**ACTIVITY**
A line below contains "ATOM 321 O O", and a later one contains "ATOM 325 C CA". Repeat both, with every line between them, exactly.

**SOURCE DATA**

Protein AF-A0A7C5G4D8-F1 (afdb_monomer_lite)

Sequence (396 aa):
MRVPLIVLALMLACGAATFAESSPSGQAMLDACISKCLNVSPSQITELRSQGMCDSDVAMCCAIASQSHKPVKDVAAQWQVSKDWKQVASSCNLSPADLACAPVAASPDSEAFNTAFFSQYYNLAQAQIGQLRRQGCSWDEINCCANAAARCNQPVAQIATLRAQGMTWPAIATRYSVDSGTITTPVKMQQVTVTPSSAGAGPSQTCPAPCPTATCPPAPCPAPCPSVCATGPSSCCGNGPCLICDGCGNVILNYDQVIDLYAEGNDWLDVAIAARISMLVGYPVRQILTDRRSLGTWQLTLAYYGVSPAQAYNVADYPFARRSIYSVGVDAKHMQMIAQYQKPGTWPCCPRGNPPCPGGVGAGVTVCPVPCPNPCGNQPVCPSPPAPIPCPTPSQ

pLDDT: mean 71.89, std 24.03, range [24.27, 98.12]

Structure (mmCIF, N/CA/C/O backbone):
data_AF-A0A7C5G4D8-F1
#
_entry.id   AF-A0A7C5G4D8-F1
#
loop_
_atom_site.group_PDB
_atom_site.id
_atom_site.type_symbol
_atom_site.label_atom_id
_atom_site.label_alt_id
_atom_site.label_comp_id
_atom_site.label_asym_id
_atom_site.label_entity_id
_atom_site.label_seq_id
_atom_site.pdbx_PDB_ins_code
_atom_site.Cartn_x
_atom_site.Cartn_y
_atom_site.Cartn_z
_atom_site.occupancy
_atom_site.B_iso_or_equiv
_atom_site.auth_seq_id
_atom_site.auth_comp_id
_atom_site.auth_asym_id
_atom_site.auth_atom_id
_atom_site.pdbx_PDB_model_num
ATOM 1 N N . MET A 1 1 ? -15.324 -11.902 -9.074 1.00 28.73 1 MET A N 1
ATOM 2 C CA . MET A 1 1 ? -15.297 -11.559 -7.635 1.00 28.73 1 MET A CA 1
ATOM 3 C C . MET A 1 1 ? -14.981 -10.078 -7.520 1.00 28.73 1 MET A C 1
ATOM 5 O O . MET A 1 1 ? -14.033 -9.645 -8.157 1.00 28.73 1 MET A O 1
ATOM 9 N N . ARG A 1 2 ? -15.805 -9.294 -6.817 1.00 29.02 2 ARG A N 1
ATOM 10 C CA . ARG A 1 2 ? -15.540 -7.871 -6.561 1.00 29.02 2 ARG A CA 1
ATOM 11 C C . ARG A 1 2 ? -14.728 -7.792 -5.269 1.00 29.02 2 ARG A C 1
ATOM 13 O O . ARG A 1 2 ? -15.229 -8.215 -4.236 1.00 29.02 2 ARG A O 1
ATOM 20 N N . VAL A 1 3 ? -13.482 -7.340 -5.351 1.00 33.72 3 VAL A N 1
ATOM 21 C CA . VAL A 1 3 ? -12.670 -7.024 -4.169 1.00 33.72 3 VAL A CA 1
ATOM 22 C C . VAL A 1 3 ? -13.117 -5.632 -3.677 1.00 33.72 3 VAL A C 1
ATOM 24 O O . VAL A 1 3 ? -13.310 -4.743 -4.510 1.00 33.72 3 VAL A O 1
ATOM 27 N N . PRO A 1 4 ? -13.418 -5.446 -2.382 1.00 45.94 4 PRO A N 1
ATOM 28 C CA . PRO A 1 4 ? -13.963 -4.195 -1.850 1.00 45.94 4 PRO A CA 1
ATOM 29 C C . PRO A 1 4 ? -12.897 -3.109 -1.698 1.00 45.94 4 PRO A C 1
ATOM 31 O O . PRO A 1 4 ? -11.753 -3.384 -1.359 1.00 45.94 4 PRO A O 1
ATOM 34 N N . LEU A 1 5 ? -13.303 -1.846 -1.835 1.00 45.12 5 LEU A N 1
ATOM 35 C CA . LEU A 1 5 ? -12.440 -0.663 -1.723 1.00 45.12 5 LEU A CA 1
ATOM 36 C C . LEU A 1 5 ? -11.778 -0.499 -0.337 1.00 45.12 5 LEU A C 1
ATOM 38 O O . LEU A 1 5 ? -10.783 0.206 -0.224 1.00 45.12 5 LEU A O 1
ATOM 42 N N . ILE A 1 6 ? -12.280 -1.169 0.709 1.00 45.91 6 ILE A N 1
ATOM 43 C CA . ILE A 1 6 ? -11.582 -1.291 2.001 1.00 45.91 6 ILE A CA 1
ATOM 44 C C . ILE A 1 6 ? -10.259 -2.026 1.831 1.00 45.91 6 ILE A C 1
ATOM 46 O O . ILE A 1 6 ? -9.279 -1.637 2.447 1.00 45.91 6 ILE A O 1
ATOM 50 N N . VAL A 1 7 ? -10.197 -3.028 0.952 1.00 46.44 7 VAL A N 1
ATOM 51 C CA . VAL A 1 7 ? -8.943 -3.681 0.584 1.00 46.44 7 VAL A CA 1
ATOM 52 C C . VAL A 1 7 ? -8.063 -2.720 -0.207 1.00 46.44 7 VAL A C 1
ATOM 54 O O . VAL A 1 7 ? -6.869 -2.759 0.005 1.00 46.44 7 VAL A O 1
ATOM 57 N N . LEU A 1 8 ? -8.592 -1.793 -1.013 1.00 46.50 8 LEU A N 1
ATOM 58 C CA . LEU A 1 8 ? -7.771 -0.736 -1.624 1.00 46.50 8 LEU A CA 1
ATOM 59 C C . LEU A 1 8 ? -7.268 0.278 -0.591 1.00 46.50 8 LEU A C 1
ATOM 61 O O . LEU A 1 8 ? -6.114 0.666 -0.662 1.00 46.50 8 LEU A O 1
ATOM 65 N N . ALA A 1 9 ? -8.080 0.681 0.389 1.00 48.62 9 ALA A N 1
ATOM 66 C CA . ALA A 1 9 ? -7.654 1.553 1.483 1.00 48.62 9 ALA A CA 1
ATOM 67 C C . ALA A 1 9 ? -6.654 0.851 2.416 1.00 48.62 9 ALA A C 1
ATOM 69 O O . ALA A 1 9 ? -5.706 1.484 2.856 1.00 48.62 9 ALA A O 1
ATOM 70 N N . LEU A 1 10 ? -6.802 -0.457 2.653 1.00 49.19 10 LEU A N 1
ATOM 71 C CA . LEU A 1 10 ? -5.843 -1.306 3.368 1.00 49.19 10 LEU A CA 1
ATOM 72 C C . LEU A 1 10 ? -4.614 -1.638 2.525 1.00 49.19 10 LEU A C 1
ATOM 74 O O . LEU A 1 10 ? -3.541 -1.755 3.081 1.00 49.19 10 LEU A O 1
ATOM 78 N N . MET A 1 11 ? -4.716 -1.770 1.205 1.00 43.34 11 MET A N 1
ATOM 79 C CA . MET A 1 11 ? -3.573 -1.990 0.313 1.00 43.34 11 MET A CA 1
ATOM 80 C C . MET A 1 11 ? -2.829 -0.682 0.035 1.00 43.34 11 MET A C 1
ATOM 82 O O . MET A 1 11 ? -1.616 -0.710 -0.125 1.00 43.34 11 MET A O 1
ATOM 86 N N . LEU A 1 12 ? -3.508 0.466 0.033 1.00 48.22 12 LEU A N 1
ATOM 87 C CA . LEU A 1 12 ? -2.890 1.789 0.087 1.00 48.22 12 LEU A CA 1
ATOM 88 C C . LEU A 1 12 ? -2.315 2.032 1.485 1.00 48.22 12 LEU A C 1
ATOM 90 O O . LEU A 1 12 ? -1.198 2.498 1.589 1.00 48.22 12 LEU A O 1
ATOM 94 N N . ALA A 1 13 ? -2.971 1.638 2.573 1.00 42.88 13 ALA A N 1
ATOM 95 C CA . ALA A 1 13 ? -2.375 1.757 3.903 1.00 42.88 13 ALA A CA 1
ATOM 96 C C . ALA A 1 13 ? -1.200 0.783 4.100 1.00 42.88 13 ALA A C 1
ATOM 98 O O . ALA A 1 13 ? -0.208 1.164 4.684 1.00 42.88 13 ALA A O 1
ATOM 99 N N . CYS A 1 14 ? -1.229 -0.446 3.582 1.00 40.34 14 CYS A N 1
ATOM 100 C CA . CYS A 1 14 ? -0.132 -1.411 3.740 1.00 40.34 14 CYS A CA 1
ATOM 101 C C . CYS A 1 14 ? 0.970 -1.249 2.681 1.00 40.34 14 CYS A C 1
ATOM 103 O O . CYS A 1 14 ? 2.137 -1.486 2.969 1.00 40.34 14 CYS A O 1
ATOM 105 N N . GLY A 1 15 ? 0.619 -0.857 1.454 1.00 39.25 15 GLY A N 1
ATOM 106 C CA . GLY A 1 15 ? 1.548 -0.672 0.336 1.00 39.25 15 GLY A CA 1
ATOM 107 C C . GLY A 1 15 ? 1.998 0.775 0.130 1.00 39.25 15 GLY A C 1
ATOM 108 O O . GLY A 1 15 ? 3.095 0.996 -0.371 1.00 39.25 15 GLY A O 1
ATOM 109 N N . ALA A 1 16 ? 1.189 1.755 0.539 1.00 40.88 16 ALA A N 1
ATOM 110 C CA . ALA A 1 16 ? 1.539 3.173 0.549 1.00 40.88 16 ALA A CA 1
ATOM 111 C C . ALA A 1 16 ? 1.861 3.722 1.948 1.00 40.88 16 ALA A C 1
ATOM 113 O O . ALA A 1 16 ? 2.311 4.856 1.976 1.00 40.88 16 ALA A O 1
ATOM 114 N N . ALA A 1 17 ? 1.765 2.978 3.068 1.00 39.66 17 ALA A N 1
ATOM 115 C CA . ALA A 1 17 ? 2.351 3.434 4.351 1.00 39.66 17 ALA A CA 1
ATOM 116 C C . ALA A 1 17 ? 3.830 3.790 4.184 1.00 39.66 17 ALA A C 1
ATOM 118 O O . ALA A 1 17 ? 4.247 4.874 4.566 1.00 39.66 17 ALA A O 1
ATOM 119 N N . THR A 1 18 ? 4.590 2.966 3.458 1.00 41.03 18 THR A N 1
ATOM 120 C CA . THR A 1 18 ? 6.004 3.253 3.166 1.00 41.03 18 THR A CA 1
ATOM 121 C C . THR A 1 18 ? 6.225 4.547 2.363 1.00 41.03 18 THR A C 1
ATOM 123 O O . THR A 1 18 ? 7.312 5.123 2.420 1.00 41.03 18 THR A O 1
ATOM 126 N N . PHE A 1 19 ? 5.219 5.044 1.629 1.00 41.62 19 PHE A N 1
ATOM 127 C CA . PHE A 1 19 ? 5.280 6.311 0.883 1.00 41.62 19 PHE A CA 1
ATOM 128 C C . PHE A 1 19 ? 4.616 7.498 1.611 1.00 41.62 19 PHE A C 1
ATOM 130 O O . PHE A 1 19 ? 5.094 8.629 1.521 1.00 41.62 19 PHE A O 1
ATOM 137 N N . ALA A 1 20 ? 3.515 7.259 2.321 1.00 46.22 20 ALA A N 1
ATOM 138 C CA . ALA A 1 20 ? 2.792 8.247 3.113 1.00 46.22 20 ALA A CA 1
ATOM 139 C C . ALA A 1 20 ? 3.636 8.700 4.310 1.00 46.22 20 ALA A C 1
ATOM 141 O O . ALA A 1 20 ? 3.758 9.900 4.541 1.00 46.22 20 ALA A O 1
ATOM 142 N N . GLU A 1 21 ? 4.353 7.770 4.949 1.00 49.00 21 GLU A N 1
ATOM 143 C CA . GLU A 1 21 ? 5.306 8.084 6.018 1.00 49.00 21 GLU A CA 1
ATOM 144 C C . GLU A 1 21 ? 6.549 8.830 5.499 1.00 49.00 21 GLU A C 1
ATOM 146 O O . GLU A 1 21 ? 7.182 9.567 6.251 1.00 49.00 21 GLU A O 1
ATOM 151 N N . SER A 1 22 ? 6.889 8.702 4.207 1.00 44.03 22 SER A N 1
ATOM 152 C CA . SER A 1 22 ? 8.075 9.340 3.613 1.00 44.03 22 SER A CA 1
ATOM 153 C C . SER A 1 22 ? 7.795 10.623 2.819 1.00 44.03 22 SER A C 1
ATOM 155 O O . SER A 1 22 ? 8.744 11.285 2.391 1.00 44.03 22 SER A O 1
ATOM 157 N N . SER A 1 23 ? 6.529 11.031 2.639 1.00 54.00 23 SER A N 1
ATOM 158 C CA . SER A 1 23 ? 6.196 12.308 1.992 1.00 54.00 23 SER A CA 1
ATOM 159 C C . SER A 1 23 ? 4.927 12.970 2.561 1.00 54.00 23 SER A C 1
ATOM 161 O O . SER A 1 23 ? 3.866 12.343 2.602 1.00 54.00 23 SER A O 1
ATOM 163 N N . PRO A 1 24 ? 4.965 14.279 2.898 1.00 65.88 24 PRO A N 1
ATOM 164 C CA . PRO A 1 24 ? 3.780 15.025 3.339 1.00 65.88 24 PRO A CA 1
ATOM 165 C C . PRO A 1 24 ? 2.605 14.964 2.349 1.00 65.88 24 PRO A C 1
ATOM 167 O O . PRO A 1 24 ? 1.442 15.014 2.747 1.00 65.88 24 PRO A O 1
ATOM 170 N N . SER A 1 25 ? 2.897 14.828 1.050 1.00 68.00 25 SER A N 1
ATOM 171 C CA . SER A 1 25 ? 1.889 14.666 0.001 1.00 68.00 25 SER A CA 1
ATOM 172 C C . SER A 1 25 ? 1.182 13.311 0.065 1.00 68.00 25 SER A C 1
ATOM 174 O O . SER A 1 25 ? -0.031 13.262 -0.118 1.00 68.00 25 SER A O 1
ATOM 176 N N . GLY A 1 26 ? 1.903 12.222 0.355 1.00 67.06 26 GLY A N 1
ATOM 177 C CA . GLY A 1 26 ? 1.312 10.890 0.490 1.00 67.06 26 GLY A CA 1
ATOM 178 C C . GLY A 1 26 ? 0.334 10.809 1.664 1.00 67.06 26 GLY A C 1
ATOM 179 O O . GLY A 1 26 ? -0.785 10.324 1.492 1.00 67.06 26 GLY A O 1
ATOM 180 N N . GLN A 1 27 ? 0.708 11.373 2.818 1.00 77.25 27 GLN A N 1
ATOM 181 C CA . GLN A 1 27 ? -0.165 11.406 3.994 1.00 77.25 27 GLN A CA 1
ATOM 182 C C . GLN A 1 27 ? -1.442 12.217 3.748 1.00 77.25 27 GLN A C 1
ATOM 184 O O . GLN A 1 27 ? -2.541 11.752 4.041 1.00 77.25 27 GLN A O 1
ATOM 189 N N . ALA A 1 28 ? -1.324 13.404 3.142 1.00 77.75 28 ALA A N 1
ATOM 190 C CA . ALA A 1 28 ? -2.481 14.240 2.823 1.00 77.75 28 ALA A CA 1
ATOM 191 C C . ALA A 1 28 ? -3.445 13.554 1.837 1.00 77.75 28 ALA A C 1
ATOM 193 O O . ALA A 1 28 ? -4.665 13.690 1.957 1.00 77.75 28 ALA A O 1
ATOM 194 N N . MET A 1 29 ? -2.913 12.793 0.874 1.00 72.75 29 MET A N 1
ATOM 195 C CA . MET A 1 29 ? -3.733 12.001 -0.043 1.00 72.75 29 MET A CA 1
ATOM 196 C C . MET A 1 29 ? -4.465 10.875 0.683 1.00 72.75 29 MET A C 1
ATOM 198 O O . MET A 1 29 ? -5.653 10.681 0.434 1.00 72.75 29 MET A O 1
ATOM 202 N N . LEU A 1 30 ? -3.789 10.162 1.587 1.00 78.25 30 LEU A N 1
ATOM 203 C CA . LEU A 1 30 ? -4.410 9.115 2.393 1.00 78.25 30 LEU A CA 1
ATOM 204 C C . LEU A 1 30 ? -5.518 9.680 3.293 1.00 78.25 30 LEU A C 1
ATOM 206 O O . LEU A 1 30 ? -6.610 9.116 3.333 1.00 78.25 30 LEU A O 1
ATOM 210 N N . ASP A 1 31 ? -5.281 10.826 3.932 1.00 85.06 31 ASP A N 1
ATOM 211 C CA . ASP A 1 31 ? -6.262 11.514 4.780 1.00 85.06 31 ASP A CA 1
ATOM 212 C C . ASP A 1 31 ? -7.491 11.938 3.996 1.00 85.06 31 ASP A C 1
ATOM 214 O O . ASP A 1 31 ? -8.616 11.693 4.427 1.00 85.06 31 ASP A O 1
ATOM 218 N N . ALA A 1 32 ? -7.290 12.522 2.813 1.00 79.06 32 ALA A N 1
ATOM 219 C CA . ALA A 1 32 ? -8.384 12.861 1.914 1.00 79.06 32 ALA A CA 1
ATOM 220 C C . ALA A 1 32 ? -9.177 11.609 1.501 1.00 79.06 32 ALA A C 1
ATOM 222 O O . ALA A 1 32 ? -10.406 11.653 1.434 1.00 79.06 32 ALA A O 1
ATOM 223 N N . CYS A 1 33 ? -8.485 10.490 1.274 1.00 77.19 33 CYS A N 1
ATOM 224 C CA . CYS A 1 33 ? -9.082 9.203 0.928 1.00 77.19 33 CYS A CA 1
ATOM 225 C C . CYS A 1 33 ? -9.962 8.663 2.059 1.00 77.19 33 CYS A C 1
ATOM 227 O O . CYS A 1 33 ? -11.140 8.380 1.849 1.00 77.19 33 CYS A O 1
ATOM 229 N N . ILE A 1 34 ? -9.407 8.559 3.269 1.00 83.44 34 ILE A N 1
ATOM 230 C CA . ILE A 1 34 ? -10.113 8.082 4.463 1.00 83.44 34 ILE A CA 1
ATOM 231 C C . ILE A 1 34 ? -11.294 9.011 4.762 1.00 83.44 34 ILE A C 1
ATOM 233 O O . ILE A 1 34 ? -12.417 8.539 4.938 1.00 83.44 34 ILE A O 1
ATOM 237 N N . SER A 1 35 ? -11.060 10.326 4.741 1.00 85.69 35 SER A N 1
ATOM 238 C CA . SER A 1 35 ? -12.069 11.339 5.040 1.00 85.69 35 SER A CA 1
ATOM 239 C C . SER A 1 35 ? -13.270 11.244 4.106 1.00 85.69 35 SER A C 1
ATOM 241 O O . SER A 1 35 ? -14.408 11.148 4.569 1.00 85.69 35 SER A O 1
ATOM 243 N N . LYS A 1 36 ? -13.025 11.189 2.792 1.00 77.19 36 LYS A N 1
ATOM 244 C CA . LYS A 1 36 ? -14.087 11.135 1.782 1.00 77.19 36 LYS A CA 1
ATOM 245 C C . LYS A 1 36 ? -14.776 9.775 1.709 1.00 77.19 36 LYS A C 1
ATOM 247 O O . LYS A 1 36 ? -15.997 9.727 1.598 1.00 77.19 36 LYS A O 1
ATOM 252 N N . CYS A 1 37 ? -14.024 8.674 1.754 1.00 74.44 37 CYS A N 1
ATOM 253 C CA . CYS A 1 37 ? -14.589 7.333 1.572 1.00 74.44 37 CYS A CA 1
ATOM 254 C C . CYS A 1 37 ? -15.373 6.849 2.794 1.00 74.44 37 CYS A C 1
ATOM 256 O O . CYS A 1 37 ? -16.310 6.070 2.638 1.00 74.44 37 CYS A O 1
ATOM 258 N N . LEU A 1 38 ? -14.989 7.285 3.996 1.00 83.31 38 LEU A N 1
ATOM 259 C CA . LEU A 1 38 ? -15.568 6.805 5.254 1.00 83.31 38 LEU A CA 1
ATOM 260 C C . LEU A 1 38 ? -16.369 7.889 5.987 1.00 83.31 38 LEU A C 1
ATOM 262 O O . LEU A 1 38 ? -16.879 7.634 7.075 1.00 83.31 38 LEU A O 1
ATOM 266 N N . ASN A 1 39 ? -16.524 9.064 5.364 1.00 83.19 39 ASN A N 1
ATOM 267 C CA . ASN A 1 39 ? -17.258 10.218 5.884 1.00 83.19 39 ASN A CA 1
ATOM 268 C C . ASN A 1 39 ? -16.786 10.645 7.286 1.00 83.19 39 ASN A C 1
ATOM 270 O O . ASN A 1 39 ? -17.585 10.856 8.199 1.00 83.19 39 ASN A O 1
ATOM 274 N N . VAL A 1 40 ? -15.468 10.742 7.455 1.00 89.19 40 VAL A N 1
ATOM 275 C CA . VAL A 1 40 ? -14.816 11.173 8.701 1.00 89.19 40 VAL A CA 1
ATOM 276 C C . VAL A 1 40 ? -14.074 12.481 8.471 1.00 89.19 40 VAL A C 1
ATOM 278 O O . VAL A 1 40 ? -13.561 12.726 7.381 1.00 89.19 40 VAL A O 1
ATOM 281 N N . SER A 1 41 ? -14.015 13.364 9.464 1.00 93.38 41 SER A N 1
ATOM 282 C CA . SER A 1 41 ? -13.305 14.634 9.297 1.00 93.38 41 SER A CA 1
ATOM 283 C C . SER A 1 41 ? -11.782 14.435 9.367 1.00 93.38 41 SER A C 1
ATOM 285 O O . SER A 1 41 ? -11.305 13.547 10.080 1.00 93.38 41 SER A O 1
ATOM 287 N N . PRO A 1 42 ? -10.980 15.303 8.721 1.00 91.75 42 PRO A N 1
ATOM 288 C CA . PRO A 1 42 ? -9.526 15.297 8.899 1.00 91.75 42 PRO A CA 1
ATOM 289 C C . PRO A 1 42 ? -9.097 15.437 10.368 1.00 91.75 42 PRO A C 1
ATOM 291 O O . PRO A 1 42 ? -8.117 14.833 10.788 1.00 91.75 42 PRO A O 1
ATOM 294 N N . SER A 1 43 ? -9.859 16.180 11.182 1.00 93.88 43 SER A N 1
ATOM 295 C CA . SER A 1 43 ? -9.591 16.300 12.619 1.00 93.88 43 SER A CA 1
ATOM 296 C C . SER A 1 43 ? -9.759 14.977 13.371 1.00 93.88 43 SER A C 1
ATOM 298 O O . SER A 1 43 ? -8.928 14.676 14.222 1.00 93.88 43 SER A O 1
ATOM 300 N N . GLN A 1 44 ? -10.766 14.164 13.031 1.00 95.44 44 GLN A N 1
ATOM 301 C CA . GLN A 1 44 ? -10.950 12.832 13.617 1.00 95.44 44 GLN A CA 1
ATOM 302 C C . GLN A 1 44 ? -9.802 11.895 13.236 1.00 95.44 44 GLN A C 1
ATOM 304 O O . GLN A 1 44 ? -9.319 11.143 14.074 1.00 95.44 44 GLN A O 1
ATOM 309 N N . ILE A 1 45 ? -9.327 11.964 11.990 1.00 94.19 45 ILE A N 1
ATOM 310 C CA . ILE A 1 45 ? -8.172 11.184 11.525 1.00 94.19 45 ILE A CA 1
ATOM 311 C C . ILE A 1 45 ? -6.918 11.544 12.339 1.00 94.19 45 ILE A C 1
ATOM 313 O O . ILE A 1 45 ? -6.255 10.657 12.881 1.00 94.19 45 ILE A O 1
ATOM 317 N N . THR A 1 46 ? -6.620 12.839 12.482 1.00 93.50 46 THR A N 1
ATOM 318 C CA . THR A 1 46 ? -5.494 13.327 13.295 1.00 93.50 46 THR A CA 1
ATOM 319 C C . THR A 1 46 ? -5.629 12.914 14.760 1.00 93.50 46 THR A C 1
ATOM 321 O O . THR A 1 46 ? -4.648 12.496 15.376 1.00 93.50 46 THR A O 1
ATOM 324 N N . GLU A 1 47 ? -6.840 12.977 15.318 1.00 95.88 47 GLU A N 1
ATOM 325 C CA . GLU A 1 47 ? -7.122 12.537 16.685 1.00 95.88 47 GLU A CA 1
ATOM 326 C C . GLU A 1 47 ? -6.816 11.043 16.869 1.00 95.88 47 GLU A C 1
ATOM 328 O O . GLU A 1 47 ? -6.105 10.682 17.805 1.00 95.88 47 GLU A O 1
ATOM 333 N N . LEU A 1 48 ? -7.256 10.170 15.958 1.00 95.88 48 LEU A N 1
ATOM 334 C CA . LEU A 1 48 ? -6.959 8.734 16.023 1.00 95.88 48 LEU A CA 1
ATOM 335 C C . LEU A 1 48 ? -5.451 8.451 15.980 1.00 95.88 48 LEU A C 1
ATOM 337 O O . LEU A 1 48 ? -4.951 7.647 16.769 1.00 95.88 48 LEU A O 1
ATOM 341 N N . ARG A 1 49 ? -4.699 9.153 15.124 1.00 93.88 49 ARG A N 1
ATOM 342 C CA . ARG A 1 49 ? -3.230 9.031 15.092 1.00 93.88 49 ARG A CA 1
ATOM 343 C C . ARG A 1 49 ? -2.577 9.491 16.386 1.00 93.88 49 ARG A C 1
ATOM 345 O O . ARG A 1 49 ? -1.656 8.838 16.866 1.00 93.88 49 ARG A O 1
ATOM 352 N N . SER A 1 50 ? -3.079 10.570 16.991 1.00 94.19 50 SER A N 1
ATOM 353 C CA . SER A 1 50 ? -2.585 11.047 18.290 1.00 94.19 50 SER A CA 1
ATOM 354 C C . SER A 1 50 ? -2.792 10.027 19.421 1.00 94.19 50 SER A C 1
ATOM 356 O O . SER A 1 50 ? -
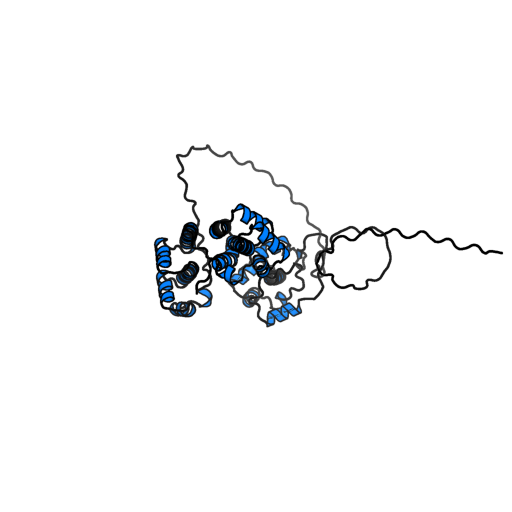2.058 10.042 20.405 1.00 94.19 50 SER A O 1
ATOM 358 N N . GLN A 1 51 ? -3.727 9.082 19.252 1.00 94.00 51 GLN A N 1
ATOM 359 C CA . GLN A 1 51 ? -3.938 7.940 20.150 1.00 94.00 51 GLN A CA 1
ATOM 360 C C . GLN A 1 51 ? -3.011 6.741 19.846 1.00 94.00 51 GLN A C 1
ATOM 362 O O . GLN A 1 51 ? -3.189 5.659 20.414 1.00 94.00 51 GLN A O 1
ATOM 367 N N . GLY A 1 52 ? -2.031 6.908 18.953 1.00 92.69 52 GLY A N 1
ATOM 368 C CA . GLY A 1 52 ? -1.054 5.884 18.578 1.00 92.69 52 GLY A CA 1
ATOM 369 C C . GLY A 1 52 ? -1.567 4.846 17.577 1.00 92.69 52 GLY A C 1
ATOM 370 O O . GLY A 1 52 ? -0.977 3.772 17.477 1.00 92.69 52 GLY A O 1
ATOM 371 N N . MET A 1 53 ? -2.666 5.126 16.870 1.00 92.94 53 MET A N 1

**SOLUTION TO THIS EXERCISE**
ATOM 321 O O . THR A 1 46 ? -4.648 12.496 15.376 1.00 93.50 46 THR A O 1
ATOM 324 N N . GLU A 1 47 ? -6.840 12.977 15.318 1.00 95.88 47 GLU A N 1
ATOM 325 C CA . GLU A 1 47 ? -7.122 12.537 16.685 1.00 95.88 47 GLU A CA 1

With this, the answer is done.